Task goal. In the listing below, find the line that contains "ATOM 43 C C" and the line that contains "ATOM 63 O O". Quote both and every line between them, exactly, and nothing more.

Input data.
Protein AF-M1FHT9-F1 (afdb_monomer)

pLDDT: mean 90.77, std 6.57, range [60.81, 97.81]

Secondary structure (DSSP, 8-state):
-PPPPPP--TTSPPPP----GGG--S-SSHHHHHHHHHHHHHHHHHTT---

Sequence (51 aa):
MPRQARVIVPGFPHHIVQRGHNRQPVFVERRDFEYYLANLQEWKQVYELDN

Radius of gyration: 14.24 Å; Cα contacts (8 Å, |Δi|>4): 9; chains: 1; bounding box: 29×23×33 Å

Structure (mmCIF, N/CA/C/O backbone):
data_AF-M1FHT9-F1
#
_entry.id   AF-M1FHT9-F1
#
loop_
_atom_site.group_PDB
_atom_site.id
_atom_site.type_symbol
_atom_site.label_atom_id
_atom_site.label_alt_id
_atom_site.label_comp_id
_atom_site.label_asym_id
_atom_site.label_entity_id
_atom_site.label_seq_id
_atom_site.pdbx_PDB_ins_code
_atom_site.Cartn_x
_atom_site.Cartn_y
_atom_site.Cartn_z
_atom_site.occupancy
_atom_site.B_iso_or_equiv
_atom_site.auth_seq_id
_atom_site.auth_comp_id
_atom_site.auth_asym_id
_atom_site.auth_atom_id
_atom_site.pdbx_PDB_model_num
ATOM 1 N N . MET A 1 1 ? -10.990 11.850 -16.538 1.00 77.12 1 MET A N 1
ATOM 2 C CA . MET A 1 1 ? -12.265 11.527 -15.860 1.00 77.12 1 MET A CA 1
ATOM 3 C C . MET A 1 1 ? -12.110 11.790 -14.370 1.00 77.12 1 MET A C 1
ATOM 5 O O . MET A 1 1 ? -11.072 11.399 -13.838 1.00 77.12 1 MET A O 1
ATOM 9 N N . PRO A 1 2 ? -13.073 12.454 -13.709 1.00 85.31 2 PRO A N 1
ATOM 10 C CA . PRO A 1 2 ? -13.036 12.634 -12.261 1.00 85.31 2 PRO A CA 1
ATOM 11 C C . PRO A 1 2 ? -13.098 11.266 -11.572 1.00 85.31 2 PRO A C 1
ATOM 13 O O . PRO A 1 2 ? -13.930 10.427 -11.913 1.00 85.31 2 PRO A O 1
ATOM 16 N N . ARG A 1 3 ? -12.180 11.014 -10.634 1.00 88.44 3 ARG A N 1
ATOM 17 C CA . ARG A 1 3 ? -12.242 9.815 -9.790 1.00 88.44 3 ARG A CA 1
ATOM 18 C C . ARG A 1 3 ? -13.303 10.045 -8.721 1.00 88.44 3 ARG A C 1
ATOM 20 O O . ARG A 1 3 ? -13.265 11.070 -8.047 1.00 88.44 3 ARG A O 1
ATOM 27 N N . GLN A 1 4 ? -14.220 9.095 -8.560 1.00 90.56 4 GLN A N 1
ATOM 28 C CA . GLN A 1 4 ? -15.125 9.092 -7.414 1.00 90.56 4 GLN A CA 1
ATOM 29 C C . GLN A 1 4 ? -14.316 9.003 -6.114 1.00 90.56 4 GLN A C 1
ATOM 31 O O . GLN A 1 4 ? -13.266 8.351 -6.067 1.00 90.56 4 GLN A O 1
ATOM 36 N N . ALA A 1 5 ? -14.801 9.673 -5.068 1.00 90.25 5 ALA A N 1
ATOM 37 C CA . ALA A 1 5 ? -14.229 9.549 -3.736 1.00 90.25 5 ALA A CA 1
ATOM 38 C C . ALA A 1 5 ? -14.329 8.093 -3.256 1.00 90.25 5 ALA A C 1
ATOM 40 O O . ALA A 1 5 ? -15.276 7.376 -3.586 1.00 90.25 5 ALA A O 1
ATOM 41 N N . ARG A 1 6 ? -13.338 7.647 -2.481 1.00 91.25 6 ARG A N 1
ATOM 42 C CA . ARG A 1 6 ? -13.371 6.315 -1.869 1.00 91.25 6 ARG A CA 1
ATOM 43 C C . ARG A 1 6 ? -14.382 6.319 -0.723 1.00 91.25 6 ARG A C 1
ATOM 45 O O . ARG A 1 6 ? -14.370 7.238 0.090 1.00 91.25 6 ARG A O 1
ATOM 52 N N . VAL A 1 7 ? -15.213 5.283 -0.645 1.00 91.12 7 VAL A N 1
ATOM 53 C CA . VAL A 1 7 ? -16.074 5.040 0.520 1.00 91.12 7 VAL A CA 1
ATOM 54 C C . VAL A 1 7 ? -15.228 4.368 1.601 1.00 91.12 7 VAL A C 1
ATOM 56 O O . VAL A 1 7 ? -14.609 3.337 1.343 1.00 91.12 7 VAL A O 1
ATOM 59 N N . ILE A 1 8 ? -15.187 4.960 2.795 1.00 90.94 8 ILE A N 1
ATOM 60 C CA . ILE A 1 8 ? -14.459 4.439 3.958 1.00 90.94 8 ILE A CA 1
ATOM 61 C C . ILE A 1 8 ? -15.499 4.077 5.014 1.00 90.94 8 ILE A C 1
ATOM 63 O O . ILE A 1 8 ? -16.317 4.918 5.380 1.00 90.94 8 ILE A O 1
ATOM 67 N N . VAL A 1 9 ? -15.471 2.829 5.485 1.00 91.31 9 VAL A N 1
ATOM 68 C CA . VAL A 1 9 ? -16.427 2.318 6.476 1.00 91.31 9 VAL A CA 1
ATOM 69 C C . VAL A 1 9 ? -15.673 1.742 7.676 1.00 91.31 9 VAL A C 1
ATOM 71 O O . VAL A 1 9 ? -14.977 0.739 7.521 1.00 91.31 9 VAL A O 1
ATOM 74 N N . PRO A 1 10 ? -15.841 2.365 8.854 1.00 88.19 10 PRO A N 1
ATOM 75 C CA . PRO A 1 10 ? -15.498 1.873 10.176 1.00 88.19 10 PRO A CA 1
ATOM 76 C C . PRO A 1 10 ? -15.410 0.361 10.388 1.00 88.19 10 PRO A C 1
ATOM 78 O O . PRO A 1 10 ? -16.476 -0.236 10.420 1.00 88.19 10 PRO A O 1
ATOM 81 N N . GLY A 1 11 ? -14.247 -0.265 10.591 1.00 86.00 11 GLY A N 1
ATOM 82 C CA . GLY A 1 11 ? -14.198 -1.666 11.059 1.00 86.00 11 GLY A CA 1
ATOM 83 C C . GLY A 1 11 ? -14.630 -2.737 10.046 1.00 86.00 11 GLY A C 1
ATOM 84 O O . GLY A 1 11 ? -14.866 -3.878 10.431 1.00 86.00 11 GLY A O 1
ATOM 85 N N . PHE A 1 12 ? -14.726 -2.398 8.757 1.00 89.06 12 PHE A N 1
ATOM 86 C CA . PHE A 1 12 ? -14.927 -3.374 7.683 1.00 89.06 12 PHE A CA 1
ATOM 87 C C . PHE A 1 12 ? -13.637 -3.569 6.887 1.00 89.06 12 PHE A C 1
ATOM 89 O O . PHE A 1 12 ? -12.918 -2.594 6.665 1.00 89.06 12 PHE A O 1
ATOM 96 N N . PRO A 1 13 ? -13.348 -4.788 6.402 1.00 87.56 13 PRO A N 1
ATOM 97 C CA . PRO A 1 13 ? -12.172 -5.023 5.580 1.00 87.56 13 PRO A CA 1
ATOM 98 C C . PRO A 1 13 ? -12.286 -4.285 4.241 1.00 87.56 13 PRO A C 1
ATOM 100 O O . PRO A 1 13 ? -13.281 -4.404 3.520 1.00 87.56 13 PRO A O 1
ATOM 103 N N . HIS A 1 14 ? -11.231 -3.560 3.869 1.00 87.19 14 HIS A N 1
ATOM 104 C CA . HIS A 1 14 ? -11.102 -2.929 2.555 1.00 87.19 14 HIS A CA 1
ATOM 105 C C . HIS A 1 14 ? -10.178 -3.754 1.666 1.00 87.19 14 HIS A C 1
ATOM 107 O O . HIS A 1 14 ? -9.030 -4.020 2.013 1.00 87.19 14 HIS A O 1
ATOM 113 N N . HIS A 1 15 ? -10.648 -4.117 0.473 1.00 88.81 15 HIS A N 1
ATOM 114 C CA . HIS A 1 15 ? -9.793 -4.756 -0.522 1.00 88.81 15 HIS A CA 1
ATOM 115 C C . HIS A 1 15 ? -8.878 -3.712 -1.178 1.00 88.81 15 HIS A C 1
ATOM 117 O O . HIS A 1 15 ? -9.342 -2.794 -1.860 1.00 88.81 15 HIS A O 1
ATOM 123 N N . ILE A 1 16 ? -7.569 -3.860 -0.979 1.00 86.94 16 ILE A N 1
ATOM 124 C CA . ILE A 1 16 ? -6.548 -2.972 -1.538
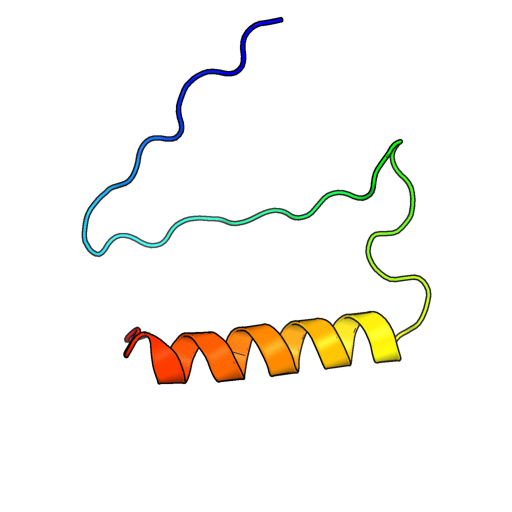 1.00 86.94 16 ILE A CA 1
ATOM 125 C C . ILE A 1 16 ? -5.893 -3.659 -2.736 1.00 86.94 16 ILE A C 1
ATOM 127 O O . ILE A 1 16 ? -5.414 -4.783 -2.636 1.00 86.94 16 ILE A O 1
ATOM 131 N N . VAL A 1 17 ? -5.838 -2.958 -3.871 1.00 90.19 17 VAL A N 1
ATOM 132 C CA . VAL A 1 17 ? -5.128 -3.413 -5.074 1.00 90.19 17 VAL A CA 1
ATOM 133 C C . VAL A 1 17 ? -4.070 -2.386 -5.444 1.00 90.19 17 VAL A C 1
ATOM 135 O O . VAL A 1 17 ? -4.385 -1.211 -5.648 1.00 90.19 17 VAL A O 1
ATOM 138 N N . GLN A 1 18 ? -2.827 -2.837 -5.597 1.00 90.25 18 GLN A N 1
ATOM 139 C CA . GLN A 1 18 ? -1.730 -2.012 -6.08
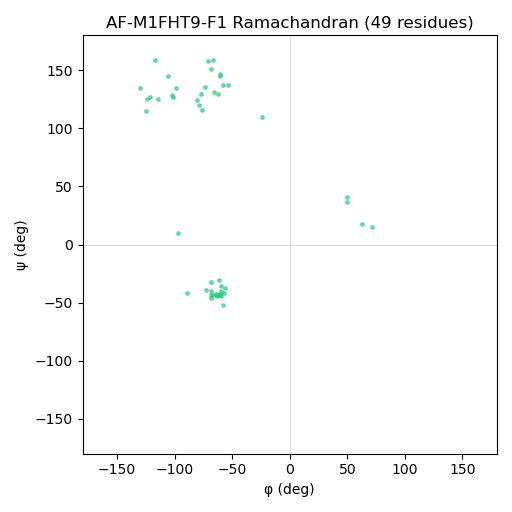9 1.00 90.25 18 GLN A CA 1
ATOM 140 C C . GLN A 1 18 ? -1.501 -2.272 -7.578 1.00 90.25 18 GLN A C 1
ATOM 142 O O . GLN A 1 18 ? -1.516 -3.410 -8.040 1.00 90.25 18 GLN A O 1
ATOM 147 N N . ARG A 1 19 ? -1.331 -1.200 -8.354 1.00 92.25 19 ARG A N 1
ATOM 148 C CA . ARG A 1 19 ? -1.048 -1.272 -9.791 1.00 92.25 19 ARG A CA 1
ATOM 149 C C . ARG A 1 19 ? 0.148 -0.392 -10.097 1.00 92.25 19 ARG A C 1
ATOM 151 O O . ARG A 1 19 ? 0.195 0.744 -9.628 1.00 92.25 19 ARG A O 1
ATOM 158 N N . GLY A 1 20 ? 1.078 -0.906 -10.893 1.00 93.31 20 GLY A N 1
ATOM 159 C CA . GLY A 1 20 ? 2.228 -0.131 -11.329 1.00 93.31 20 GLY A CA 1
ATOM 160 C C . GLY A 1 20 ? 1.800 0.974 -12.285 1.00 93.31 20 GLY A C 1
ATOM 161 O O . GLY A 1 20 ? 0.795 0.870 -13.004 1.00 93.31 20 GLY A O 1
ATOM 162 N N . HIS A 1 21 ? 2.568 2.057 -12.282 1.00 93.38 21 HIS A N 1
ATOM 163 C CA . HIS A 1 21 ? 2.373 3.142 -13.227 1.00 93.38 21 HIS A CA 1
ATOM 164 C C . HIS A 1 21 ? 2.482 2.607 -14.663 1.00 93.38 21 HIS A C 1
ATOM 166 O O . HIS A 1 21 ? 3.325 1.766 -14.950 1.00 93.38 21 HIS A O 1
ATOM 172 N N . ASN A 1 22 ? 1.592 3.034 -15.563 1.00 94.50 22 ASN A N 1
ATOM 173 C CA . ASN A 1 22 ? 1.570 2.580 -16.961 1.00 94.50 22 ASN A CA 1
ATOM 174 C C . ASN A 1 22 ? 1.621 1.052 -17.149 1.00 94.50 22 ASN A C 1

Answer box.
ATOM 43 C C . ARG A 1 6 ? -14.382 6.319 -0.723 1.00 91.25 6 ARG A C 1
ATOM 45 O O . ARG A 1 6 ? -14.370 7.238 0.090 1.00 91.25 6 ARG A O 1
ATOM 52 N N . VAL A 1 7 ? -15.213 5.283 -0.645 1.00 91.12 7 VAL A N 1
ATOM 53 C CA . VAL A 1 7 ? -16.074 5.040 0.520 1.00 91.12 7 VAL A CA 1
ATOM 54 C C . VAL A 1 7 ? -15.228 4.368 1.601 1.00 91.12 7 VAL A C 1
ATOM 56 O O . VAL A 1 7 ? -14.609 3.337 1.343 1.00 91.12 7 VAL A O 1
ATOM 59 N N . ILE A 1 8 ? -15.187 4.960 2.795 1.00 90.94 8 ILE A N 1
ATOM 60 C CA . ILE A 1 8 ? -14.459 4.439 3.958 1.00 90.94 8 ILE A CA 1
ATOM 61 C C . ILE A 1 8 ? -15.499 4.077 5.014 1.00 90.94 8 ILE A C 1
ATOM 63 O O . ILE A 1 8 ? -16.317 4.918 5.380 1.00 90.94 8 ILE A O 1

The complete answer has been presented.